On this page of the CHFB discussion-board, Tom Weaver testifies to his having read the original Tevos script, entitled "Tarantula." This involved a madman with a gun, name of Masterson, showing up at a Mexican cantina. After shooting an exotic dancer (Tandra Quinn), Masterson forces three people-- two of whom landed in the city in a malfunctioning plane-- to help him escape justice. Two other persons, one of whom is Grant, the plane's pilot, are also taken hostage as the plane takes off. The plane crashes on a lonely mesa, apparently inhabited by some sort of unexplained giant tarantulas. The only part of the Tevos section that has any psychological substance is that while the crash victims are contending with the elements and the giant spiders, Doreen, a woman who plans to marry a rich man she does not love, falls for pilot Grant, and though she's a trifle shrewish, Tevos allowed both of the new lovers to survive. In the Ormond reworking, Grant and Doreen are also the only survivors,

Ormond attributes the giant spiders to the research of mad scientist Doctor Arana (Coogan), but his main purpose has been to produce a race of "super spider people," with whom Arana plans to rule the world. He relates all this to a Doctor Masterson, a potential colleague who visits Arana's lab on Zarpa Mesa. But when Arana demonstrates that the many hot women in his lab are actually spiders turned into mutated humanoids-- one of whom is Quinn's dancer, dubbed "Tarantella"-- Masterson repudiates Arana's plot. Arana injects Masterson with a drug that drives him mad, so that no one will believe his wild story. Thus in Ormond, Masterson has a grudge on his mind when he shoots Tarantella in the cantina (which she survives, thanks to being able to regenerate), and also when he hijacks the plane, intending to return to the Mesa for a confrontation. Then all the survival-scenes from Tevos are interpolated. Ormond then has the survivors of the crash meet Arana. Doreen tussels a little with Tarantella and then Masterson blows up the whole lab, with only Grant and Doreen winning free. However, the last shot of the film shows that one of the spider-women survived the conflagration, ensuring that humankind may yet face a Giant Spider Invasion.
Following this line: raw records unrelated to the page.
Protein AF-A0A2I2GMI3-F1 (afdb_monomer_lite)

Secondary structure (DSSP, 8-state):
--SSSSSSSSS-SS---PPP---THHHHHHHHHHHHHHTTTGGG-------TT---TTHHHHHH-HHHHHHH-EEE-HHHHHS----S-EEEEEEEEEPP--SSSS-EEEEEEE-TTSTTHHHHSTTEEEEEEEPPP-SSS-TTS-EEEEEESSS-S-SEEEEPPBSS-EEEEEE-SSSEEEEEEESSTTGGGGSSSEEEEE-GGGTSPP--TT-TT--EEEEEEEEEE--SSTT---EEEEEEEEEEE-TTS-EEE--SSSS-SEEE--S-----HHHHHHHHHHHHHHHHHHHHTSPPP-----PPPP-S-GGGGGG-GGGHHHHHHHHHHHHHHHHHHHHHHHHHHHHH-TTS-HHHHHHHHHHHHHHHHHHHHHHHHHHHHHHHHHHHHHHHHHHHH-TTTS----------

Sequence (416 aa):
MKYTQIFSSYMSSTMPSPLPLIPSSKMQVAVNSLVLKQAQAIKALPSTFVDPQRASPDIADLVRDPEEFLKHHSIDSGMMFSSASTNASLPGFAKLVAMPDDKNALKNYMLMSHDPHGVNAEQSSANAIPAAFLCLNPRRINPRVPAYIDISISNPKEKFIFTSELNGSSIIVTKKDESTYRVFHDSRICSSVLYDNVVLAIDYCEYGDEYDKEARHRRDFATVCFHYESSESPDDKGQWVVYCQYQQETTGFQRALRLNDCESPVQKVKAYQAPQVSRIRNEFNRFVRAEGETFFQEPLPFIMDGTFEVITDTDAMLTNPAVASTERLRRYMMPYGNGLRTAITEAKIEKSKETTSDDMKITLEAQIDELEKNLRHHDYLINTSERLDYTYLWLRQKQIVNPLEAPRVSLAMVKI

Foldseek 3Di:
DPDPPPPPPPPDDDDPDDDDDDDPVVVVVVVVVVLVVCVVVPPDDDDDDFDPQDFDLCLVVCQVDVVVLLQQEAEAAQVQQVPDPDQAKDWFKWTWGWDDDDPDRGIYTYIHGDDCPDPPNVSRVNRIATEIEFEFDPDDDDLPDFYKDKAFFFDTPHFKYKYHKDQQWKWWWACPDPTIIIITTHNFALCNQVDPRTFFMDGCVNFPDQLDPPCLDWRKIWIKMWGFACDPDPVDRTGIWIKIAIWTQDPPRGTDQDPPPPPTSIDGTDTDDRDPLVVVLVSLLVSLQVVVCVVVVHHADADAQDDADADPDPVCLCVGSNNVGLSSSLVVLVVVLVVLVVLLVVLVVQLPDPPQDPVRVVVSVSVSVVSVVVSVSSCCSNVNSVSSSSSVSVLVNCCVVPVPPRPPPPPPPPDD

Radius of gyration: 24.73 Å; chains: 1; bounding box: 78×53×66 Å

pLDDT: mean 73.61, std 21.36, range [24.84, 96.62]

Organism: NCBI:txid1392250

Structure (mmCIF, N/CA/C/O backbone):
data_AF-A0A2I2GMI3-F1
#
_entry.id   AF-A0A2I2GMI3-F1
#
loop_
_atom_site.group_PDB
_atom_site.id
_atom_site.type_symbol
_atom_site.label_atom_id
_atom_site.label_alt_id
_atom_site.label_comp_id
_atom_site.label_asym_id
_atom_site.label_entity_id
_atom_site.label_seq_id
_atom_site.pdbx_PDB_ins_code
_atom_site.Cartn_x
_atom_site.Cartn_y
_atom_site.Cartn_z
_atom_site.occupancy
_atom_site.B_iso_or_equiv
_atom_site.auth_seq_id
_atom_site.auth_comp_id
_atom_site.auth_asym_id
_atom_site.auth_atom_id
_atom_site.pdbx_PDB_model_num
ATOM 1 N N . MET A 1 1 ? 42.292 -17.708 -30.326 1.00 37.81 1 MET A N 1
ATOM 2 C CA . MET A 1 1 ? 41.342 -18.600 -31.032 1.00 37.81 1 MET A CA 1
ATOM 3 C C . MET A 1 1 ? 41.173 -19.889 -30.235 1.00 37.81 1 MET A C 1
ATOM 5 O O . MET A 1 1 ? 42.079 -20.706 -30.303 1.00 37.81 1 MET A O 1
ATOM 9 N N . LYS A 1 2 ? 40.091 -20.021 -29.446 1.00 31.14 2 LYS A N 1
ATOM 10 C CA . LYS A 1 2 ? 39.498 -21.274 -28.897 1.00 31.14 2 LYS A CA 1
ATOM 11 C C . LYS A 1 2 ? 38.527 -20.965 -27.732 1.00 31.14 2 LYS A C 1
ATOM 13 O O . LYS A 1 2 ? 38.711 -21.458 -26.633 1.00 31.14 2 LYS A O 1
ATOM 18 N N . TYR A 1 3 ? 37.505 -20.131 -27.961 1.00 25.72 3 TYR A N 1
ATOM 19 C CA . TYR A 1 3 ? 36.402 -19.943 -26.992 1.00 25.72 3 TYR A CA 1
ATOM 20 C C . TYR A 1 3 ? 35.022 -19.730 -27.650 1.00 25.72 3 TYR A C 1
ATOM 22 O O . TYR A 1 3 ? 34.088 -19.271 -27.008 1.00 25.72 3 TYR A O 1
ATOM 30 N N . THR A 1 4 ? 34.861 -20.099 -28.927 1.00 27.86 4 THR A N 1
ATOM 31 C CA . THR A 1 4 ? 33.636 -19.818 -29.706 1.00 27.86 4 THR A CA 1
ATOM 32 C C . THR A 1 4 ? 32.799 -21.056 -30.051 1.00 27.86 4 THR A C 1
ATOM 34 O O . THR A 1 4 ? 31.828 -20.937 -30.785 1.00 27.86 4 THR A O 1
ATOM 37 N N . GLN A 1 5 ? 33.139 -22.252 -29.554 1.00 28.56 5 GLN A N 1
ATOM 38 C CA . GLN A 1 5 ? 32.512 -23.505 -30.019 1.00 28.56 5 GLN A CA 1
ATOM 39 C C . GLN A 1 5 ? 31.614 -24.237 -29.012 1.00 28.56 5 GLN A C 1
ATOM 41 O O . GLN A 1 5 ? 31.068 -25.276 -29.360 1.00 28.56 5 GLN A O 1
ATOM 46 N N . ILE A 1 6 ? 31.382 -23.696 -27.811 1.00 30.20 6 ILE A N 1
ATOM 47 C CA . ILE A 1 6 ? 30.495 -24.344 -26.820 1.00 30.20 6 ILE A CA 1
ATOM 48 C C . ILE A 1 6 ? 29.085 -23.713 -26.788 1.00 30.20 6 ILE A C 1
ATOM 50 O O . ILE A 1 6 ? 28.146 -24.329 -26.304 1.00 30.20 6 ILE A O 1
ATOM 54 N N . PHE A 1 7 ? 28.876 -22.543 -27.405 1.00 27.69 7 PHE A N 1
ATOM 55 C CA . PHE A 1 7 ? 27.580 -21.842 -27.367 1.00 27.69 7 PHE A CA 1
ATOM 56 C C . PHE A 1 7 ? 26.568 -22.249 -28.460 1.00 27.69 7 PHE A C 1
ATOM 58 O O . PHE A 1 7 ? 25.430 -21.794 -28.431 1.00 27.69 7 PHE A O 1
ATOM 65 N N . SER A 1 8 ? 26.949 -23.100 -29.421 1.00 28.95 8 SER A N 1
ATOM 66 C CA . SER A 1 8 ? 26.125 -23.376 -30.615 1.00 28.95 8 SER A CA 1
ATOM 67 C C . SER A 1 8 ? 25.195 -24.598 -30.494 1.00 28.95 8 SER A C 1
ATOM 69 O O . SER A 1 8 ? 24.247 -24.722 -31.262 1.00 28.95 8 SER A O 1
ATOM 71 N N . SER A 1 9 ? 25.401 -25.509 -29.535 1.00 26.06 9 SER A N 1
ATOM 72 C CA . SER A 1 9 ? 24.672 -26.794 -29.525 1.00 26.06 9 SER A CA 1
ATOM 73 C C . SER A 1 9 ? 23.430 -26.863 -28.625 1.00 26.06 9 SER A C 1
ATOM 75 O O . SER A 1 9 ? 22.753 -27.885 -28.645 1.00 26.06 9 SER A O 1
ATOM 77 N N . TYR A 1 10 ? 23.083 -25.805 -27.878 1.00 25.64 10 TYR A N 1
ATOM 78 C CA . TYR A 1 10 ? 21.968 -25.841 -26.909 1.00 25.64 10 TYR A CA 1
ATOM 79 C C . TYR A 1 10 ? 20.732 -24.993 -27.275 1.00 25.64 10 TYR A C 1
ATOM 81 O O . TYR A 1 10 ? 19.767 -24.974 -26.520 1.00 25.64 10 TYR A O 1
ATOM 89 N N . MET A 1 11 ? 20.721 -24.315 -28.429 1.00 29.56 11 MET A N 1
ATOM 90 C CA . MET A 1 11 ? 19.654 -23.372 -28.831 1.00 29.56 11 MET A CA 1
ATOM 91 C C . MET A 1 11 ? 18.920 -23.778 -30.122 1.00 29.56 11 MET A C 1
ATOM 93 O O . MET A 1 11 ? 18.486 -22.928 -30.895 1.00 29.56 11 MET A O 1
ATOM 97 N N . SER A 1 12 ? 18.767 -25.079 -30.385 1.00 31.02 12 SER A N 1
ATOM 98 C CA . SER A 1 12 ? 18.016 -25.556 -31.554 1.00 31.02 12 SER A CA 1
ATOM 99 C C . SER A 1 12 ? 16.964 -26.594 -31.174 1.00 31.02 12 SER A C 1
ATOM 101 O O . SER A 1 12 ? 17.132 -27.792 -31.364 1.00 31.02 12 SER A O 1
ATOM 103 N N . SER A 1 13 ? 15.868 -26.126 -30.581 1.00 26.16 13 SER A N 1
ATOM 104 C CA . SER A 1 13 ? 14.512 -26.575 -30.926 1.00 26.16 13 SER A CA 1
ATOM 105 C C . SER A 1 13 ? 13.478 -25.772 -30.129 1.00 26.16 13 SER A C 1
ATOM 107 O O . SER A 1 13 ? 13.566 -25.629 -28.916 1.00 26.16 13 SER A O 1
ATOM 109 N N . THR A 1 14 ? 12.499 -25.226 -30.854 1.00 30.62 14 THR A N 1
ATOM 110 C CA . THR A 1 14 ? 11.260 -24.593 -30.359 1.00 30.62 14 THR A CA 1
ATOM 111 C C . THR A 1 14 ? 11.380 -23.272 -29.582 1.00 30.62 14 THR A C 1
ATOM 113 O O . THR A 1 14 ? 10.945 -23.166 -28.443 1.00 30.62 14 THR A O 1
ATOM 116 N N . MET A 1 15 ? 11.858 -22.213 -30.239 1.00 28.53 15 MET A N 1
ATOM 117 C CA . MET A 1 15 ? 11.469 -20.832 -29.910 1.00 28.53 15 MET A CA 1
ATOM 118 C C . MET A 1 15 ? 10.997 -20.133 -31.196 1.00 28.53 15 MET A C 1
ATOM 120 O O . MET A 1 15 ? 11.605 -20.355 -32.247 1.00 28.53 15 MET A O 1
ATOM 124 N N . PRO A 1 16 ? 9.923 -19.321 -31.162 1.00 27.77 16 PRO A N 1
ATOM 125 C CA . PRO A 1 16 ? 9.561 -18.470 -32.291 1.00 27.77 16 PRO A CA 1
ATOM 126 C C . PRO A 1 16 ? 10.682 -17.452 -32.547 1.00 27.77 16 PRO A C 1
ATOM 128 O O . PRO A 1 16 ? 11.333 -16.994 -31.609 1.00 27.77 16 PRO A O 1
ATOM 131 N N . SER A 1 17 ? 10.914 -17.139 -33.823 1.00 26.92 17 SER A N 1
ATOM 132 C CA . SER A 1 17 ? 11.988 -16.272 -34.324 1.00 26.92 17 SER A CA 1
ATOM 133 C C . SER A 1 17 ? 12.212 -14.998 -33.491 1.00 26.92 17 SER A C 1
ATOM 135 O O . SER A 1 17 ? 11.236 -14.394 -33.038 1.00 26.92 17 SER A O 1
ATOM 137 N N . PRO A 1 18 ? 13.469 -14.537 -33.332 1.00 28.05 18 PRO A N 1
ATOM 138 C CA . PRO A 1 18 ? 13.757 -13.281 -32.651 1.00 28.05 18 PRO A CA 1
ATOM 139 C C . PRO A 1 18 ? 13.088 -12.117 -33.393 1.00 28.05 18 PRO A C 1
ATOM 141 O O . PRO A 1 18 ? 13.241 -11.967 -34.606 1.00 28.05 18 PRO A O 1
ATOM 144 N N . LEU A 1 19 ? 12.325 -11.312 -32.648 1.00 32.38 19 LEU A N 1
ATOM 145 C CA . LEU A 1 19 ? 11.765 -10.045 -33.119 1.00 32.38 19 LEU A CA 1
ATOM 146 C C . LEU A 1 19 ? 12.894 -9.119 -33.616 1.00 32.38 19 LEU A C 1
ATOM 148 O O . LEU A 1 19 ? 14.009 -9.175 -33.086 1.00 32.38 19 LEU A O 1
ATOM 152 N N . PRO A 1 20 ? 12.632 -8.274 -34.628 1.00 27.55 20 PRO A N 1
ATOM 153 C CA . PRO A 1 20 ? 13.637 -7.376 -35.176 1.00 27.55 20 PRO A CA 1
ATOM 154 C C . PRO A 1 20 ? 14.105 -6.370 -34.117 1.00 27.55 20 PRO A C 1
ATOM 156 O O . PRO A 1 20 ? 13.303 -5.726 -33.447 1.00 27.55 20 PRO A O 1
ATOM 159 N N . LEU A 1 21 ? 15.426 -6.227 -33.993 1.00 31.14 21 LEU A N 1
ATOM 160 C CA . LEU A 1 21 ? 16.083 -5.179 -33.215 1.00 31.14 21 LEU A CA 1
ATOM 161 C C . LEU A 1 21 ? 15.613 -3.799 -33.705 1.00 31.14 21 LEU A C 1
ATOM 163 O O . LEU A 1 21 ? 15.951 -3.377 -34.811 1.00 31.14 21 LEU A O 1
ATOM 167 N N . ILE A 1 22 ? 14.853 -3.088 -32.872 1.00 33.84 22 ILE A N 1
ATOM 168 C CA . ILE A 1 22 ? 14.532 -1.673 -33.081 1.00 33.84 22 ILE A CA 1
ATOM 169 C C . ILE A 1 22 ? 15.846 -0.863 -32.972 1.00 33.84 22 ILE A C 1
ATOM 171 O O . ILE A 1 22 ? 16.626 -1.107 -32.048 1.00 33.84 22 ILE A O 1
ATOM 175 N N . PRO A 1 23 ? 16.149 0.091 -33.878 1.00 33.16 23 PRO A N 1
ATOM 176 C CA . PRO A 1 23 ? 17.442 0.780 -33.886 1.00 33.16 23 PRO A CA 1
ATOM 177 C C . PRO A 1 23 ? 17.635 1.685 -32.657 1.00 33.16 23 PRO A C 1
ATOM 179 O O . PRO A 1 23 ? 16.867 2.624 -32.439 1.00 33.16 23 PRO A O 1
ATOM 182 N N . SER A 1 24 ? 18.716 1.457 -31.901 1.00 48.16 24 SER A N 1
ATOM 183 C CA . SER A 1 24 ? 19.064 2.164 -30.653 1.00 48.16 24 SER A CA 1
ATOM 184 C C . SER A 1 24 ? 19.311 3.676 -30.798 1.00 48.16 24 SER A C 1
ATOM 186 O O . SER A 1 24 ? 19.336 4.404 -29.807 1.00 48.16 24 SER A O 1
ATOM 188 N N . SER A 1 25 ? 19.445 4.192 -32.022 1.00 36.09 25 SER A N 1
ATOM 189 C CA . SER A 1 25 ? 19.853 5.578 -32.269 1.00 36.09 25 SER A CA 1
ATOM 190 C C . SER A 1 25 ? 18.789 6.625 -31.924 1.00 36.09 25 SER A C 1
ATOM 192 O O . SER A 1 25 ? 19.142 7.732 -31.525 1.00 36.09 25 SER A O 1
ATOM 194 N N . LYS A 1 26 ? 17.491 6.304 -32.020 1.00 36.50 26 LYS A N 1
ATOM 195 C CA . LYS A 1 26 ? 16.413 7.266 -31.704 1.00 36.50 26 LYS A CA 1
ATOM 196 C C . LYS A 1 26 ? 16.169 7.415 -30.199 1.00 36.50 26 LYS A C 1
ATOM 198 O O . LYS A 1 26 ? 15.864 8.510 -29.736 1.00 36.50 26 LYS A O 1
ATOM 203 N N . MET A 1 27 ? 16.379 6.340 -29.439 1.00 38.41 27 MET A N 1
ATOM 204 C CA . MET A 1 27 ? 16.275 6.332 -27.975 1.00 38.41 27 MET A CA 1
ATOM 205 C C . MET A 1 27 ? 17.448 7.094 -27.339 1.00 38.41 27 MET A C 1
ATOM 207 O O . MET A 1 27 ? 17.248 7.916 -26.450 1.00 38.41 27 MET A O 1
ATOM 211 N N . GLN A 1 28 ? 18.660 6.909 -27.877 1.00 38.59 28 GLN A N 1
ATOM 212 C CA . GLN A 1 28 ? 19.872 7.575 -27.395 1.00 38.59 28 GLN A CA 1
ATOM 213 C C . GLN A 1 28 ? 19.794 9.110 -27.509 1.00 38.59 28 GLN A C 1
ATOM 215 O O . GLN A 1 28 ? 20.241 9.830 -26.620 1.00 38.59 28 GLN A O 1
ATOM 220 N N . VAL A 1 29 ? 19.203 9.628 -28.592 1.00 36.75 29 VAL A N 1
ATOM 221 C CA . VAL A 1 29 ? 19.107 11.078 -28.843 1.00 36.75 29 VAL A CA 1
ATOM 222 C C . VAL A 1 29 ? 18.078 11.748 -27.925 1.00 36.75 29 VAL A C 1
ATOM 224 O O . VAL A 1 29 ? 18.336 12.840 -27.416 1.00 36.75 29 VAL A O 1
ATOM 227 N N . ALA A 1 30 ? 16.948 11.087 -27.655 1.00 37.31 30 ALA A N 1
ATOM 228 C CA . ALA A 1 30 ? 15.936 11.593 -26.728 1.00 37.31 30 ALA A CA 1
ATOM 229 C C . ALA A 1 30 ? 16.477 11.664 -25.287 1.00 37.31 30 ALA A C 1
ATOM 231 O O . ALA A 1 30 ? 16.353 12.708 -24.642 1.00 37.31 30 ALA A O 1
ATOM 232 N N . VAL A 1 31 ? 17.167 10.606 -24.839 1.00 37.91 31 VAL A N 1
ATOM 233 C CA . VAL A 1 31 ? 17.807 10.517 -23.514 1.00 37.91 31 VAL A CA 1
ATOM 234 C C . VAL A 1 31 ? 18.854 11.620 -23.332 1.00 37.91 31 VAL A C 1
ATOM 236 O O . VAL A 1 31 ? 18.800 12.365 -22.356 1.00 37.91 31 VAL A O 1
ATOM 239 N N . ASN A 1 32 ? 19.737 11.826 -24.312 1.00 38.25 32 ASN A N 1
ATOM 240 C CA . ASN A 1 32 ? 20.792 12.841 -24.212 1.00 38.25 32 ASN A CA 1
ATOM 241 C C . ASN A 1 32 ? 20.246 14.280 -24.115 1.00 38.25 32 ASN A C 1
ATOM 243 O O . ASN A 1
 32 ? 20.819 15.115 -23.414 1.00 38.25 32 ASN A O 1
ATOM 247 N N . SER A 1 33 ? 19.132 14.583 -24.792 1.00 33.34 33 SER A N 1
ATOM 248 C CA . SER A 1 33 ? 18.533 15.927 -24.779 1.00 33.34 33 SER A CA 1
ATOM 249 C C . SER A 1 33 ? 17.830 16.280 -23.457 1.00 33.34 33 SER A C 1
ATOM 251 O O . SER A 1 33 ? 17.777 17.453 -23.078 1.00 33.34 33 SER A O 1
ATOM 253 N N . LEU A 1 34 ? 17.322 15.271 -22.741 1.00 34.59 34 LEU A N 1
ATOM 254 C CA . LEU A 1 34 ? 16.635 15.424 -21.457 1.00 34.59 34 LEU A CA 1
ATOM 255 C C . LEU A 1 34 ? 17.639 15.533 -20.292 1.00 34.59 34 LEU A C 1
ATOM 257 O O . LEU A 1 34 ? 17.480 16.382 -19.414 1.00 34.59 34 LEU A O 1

Ormond probably did make the original version more coherent, but it's still a muddled mess, in which none of the characters are interesting, much less likable. The only reason I give this one a "fair" mythicity rating is because Ormond introduced the notion of "female supremacy" among the insect world, because Arana can only make formidable killers out of female spiders, while male spiders only produce deformed dwarfs. Thus Ormond's finished version joins the burgeoning company of other Female Monsters of the Fifties, whose ranks-- the Fifty-Foot Woman, Lisa of CULT OF THE COBRA, Kyra Zelas of SHE-DEVIL, and various others-- far outstrip the paltry number of she-creatures from the previous decade. To be sure, the "Lost Women" don't really DO much of anything-- though in the cantina Tarantella performs what some fans have called a "mandible dance." But when dealing with a goofy black-and-white flick with wooden performances and an insanely repetitive flamenco score, one has to take one's virtues where one can find them.